*Records shown:*
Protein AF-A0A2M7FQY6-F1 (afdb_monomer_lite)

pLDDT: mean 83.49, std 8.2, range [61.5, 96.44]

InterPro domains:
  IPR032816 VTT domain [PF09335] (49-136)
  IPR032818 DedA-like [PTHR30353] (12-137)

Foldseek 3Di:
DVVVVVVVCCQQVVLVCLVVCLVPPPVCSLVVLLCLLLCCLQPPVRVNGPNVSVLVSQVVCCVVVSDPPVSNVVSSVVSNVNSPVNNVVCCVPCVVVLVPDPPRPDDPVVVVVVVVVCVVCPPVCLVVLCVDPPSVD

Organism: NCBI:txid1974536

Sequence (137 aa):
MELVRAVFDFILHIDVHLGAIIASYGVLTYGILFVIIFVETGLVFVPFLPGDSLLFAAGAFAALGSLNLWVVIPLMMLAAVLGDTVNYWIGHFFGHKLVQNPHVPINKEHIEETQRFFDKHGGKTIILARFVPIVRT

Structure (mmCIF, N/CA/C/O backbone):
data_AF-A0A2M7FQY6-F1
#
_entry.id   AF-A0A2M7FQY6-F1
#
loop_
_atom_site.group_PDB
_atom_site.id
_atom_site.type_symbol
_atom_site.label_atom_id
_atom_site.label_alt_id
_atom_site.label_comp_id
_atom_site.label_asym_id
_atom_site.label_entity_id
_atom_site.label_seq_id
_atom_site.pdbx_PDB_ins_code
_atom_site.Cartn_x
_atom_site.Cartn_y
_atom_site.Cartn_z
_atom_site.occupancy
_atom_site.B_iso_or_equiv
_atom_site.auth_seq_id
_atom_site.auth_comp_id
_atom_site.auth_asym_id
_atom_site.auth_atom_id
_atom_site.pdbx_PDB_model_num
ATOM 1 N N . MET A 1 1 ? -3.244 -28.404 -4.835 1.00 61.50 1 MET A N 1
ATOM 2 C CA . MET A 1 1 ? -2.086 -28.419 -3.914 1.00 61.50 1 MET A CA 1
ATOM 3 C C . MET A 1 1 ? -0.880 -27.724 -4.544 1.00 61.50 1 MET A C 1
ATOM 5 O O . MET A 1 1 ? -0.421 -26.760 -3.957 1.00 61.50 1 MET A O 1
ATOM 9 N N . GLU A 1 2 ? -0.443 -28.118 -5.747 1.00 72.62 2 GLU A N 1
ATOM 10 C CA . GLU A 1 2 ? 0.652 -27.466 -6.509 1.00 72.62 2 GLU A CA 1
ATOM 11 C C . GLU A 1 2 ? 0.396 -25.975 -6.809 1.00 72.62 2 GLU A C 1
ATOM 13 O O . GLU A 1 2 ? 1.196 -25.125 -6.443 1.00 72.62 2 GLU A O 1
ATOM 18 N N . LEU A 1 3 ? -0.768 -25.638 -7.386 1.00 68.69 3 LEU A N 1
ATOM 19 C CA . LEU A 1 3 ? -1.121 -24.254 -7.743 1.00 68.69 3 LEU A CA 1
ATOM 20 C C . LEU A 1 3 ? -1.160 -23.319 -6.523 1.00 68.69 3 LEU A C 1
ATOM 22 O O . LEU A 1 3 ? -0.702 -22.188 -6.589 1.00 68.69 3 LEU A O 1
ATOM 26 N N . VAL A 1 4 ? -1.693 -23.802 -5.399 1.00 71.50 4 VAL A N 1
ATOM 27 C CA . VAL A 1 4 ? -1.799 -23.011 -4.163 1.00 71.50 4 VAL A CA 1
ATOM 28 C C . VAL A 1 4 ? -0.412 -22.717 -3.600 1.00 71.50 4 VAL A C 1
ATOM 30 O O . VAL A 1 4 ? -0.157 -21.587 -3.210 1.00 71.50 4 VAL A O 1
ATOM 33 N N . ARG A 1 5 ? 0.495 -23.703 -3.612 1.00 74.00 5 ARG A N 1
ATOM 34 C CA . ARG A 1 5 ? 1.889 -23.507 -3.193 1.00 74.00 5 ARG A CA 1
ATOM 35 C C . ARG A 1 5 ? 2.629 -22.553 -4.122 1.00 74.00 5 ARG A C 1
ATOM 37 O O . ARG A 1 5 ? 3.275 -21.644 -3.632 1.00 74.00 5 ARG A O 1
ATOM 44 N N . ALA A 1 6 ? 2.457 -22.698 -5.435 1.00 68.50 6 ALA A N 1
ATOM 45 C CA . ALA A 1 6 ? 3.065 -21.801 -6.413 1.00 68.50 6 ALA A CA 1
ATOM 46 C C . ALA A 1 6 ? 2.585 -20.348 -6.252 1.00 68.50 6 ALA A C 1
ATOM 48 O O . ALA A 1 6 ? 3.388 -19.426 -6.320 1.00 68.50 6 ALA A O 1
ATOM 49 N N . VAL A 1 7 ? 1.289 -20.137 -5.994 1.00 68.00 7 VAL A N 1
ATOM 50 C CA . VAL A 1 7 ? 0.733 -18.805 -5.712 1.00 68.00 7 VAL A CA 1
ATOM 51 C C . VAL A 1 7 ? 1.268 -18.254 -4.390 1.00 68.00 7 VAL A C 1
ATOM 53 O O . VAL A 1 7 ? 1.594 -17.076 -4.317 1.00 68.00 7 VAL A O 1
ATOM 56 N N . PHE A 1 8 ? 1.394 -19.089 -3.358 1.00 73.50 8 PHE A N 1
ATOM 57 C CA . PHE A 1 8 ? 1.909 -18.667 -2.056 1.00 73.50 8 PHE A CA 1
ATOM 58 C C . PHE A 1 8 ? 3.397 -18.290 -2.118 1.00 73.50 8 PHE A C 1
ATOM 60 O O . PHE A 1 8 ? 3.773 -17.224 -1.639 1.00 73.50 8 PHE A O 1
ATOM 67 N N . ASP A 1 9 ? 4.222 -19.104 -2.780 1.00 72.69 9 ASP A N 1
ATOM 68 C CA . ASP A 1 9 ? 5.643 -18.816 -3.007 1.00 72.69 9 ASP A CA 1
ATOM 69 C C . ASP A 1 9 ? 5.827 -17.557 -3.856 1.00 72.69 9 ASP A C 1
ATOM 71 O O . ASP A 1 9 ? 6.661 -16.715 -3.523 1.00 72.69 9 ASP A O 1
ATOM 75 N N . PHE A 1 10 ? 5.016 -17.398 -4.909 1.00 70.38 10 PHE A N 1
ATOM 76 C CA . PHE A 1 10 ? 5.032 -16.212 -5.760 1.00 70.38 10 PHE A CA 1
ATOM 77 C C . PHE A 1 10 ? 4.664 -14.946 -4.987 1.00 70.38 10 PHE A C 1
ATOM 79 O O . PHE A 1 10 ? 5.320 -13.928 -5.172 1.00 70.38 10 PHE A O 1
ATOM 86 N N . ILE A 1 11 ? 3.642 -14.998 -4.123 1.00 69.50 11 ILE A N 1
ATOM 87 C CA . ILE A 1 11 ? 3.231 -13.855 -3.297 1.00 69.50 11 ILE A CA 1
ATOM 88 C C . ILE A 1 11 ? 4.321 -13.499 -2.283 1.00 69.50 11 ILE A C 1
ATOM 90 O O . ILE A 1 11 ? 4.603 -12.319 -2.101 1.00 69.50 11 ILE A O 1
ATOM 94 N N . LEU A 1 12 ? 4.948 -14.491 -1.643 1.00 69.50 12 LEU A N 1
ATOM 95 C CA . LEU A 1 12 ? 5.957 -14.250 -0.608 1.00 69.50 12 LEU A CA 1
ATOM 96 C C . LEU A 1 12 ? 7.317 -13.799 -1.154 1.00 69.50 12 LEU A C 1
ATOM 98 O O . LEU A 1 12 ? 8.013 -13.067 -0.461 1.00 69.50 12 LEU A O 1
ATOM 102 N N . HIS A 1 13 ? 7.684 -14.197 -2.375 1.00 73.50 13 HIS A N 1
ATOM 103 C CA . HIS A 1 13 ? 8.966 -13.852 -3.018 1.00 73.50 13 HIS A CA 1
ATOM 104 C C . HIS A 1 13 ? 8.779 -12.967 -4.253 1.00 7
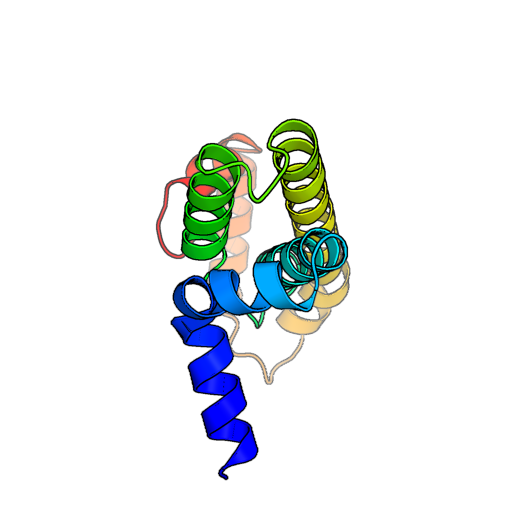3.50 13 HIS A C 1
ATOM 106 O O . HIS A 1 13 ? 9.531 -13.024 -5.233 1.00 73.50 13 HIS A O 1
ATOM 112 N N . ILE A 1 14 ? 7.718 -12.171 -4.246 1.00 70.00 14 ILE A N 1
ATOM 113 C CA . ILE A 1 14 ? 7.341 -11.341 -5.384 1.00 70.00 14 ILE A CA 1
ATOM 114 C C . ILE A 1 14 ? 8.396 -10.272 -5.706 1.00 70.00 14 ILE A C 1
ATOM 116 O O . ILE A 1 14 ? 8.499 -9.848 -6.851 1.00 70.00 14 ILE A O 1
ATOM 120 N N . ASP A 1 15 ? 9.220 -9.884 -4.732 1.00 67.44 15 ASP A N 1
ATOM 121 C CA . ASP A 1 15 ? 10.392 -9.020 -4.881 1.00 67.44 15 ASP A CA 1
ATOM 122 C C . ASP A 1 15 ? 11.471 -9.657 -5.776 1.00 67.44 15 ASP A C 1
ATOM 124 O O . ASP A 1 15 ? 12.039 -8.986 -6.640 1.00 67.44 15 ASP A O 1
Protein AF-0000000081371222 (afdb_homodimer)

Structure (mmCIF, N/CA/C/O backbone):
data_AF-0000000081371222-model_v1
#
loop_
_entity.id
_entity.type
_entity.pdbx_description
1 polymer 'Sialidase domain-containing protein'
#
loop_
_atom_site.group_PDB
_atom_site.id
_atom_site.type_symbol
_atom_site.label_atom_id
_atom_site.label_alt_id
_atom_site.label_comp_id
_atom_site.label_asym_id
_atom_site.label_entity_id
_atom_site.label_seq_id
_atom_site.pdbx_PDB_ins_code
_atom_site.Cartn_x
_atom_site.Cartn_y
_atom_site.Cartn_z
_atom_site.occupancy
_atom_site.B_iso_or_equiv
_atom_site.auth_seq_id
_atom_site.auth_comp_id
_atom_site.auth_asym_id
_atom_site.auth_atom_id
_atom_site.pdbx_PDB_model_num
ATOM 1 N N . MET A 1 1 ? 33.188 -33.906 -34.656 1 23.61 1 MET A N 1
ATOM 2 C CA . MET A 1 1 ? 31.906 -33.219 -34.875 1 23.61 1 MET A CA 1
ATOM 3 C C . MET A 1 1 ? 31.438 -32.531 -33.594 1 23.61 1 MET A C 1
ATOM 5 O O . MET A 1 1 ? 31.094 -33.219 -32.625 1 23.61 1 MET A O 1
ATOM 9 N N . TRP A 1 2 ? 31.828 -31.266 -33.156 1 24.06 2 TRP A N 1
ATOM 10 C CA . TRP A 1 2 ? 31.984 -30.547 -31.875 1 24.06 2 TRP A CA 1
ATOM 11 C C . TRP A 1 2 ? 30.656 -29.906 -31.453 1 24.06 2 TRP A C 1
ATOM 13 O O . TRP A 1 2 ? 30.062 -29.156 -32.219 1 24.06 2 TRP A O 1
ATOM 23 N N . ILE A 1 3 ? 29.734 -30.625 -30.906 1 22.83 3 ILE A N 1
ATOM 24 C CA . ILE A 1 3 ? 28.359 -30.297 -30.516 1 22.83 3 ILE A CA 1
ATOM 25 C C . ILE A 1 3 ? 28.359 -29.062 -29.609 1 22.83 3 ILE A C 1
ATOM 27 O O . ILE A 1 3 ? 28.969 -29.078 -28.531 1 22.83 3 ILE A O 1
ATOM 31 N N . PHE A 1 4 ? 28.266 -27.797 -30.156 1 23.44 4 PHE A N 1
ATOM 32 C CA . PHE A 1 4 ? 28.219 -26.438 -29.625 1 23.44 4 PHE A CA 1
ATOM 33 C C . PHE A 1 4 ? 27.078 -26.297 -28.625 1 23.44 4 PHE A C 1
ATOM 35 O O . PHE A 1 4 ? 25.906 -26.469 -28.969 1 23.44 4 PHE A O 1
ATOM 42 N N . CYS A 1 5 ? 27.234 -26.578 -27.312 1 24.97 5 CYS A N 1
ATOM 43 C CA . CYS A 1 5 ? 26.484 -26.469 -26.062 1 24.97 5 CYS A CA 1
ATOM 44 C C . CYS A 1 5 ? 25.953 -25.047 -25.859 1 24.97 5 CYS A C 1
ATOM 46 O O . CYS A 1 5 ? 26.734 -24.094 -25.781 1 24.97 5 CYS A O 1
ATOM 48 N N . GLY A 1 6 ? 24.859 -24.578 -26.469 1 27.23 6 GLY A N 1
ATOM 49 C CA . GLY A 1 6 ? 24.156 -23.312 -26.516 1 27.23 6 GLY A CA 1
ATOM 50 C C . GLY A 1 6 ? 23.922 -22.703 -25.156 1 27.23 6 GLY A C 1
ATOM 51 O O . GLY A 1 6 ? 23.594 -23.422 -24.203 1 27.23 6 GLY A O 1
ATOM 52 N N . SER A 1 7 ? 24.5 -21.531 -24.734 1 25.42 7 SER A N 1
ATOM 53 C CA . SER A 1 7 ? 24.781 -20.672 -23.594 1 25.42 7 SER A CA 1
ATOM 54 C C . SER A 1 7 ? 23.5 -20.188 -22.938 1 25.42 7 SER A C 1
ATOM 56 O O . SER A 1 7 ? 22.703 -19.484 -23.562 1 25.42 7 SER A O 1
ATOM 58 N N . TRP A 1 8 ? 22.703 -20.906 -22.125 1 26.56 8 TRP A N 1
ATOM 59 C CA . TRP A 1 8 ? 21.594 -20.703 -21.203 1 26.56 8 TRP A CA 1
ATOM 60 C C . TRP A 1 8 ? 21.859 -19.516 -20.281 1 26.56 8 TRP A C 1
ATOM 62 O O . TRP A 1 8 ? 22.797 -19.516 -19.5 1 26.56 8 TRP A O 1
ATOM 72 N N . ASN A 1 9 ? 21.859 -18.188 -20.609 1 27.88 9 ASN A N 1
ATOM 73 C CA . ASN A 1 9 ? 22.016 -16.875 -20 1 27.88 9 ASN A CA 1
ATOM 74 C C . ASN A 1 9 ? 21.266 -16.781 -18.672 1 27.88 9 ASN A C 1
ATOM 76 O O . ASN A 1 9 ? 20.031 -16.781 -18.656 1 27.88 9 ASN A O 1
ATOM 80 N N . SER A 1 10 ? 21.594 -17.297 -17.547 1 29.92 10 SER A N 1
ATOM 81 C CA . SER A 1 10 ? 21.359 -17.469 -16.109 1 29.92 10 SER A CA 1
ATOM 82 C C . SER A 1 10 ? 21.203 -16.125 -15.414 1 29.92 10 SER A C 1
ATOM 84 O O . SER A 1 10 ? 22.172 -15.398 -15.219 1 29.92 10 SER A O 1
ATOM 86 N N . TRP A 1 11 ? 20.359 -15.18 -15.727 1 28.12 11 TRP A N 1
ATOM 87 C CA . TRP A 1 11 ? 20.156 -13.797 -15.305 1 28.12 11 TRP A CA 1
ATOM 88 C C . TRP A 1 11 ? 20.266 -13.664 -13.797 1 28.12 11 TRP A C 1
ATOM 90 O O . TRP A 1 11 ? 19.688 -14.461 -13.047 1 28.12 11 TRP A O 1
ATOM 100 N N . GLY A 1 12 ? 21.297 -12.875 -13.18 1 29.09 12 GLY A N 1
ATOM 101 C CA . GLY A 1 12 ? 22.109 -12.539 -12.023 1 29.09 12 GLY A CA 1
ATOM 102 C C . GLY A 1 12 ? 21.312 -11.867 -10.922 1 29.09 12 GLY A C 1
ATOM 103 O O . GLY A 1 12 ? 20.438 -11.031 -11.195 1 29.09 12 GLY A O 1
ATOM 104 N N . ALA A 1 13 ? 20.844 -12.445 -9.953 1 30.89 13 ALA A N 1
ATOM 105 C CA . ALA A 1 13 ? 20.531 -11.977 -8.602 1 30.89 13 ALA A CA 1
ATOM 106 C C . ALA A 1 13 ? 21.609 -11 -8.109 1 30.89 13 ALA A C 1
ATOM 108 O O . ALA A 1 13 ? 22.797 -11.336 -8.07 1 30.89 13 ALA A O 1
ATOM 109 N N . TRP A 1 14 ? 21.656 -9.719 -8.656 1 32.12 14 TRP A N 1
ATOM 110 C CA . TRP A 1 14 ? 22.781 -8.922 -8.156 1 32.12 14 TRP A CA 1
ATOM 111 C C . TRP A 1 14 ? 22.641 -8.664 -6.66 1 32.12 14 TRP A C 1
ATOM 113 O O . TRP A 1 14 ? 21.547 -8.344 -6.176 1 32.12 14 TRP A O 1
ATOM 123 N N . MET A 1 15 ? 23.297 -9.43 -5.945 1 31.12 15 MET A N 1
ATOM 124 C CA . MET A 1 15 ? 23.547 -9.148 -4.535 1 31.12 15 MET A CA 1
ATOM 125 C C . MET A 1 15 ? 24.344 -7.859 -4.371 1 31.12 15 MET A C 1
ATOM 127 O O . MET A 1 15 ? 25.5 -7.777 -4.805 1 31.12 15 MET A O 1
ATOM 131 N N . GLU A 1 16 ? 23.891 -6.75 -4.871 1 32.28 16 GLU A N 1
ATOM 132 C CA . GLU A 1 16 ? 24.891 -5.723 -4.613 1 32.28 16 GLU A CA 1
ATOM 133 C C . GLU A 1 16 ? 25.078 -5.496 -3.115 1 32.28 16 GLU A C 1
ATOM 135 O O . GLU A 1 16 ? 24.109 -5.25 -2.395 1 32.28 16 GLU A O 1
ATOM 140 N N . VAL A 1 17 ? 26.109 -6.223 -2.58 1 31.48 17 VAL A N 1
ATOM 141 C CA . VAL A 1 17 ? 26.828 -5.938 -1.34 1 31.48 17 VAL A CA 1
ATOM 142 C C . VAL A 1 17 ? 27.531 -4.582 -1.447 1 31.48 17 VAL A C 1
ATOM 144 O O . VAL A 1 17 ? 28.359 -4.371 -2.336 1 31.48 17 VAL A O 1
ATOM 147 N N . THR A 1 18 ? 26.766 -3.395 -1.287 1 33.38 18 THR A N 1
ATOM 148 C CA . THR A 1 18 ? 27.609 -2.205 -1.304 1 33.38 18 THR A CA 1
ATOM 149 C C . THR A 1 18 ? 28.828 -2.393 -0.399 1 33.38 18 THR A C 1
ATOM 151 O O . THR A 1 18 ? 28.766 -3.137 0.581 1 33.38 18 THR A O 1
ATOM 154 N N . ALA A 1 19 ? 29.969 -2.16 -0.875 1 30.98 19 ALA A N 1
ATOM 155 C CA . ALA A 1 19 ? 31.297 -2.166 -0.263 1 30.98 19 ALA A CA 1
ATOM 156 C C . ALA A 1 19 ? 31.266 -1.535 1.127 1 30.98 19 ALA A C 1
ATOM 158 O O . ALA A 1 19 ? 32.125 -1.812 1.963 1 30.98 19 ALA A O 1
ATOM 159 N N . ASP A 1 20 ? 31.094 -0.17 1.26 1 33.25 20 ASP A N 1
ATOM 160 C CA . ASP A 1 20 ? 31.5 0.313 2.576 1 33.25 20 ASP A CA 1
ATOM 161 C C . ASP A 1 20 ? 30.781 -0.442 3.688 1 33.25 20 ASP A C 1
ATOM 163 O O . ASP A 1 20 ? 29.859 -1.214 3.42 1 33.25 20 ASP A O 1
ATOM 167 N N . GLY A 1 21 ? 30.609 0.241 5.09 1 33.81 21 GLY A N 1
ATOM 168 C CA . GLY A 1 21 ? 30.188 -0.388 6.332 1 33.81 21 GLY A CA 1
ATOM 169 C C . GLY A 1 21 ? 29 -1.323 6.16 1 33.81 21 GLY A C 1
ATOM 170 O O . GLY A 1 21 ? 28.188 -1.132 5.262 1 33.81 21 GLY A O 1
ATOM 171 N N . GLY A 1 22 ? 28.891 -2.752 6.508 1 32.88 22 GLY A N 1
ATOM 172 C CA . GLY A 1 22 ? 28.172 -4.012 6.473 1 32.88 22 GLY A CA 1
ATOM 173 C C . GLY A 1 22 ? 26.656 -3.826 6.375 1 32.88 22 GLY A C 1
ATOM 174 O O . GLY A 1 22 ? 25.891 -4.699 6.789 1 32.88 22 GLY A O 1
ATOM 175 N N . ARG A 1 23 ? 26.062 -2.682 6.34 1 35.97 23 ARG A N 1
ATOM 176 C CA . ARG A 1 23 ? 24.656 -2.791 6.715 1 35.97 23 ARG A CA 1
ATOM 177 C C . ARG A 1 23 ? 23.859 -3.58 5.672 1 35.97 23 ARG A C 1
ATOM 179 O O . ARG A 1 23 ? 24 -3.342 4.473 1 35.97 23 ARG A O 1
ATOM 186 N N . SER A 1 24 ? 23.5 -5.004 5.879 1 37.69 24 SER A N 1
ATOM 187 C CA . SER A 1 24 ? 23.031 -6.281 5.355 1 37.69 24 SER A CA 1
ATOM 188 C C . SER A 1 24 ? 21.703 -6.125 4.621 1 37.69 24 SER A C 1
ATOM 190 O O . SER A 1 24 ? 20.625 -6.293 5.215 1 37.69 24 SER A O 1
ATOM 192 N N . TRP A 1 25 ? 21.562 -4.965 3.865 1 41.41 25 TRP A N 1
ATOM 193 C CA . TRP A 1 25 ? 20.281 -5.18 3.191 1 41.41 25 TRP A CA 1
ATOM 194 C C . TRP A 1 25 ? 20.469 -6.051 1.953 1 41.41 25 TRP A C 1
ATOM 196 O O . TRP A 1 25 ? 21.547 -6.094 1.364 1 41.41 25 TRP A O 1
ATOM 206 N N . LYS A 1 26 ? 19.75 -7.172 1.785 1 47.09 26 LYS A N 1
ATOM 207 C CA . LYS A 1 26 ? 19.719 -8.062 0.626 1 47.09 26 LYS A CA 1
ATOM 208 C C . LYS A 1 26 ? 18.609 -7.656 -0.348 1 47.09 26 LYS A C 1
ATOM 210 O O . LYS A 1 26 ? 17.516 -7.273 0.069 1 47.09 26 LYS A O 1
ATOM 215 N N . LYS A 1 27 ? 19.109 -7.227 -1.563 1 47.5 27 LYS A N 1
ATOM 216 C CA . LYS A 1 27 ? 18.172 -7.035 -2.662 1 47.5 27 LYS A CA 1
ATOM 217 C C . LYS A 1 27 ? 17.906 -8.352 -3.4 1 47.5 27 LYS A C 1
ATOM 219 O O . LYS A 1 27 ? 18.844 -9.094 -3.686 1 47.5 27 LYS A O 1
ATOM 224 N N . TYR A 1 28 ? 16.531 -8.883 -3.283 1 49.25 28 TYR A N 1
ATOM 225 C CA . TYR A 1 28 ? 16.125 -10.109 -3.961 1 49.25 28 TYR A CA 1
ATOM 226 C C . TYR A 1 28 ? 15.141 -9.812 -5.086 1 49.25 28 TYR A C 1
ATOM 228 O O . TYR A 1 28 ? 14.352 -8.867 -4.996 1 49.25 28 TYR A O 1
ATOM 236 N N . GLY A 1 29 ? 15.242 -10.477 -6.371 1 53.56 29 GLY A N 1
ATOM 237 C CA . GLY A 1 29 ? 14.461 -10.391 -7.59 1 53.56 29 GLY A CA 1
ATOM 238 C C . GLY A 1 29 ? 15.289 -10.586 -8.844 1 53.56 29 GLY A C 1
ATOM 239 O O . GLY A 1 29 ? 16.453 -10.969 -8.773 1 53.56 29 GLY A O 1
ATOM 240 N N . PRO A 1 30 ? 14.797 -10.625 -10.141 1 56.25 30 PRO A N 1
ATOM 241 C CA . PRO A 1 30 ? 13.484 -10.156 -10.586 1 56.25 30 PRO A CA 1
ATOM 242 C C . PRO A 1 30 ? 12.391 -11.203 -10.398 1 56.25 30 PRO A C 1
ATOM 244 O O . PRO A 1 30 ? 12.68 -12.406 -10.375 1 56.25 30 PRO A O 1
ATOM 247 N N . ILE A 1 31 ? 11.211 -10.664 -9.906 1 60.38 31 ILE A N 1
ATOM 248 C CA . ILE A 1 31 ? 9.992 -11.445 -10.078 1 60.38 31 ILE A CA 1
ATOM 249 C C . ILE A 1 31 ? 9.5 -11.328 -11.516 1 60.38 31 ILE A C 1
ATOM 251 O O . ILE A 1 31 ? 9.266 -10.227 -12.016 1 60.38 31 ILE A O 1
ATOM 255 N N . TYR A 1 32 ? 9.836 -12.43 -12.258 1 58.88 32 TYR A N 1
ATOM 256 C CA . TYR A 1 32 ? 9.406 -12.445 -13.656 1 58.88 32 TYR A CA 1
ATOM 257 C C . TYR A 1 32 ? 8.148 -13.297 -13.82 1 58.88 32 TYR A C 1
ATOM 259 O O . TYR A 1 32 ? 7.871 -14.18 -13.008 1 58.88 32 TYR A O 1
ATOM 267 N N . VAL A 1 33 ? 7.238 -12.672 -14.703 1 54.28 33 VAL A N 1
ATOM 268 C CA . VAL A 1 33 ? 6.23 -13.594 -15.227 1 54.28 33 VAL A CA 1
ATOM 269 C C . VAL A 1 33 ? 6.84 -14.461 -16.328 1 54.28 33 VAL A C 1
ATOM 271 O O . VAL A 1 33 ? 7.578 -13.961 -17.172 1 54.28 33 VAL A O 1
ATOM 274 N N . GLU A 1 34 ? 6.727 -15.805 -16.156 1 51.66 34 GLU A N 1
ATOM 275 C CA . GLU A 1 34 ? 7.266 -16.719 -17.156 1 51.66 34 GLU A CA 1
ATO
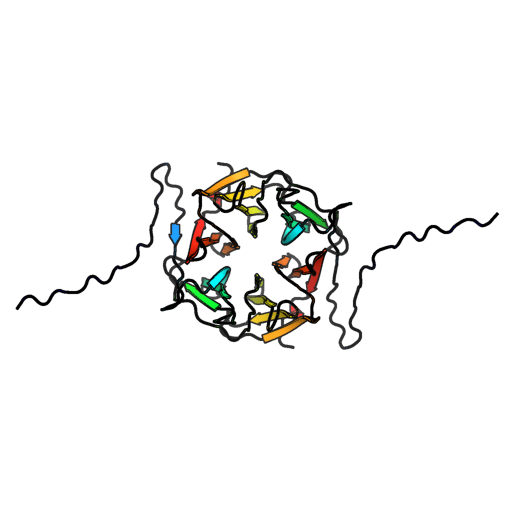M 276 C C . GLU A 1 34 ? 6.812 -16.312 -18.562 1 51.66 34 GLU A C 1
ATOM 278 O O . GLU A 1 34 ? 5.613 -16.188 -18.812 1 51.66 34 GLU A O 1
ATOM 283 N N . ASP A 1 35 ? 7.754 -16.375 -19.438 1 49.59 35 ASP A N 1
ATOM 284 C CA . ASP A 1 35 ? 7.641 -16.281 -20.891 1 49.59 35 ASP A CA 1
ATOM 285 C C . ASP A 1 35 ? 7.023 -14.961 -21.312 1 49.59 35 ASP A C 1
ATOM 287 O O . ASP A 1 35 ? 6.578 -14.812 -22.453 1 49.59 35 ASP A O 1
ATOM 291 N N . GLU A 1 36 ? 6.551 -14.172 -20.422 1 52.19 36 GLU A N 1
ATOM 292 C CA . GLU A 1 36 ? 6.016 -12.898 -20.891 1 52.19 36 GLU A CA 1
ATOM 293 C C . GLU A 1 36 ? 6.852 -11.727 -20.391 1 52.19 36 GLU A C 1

*Task instructions:* Look through the entries above and quote exactly the lines from the line with "ATOM 52 N N" to the line with "ATOM 84 O O", counting both of those lines.

*Finished task:*
ATOM 52 N N . SER A 1 7 ? 24.5 -21.531 -24.734 1 25.42 7 SER A N 1
ATOM 53 C CA . SER A 1 7 ? 24.781 -20.672 -23.594 1 25.42 7 SER A CA 1
ATOM 54 C C . SER A 1 7 ? 23.5 -20.188 -22.938 1 25.42 7 SER A C 1
ATOM 56 O O . SER A 1 7 ? 22.703 -19.484 -23.562 1 25.42 7 SER A O 1
ATOM 58 N N . TRP A 1 8 ? 22.703 -20.906 -22.125 1 26.56 8 TRP A N 1
ATOM 59 C CA . TRP A 1 8 ? 21.594 -20.703 -21.203 1 26.56 8 TRP A CA 1
ATOM 60 C C . TRP A 1 8 ? 21.859 -19.516 -20.281 1 26.56 8 TRP A C 1
ATOM 62 O O . TRP A 1 8 ? 22.797 -19.516 -19.5 1 26.56 8 TRP A O 1
ATOM 72 N N . ASN A 1 9 ? 21.859 -18.188 -20.609 1 27.88 9 ASN A N 1
ATOM 73 C CA . ASN A 1 9 ? 22.016 -16.875 -20 1 27.88 9 ASN A CA 1
ATOM 74 C C . ASN A 1 9 ? 21.266 -16.781 -18.672 1 27.88 9 ASN A C 1
ATOM 76 O O . ASN A 1 9 ? 20.031 -16.781 -18.656 1 27.88 9 ASN A O 1
ATOM 80 N N . SER A 1 10 ? 21.594 -17.297 -17.547 1 29.92 10 SER A N 1
ATOM 81 C CA . SER A 1 10 ? 21.359 -17.469 -16.109 1 29.92 10 SER A CA 1
ATOM 82 C C . SER A 1 10 ? 21.203 -16.125 -15.414 1 29.92 10 SER A C 1
ATOM 84 O O . SER A 1 10 ? 22.172 -15.398 -15.219 1 29.92 10 SER A O 1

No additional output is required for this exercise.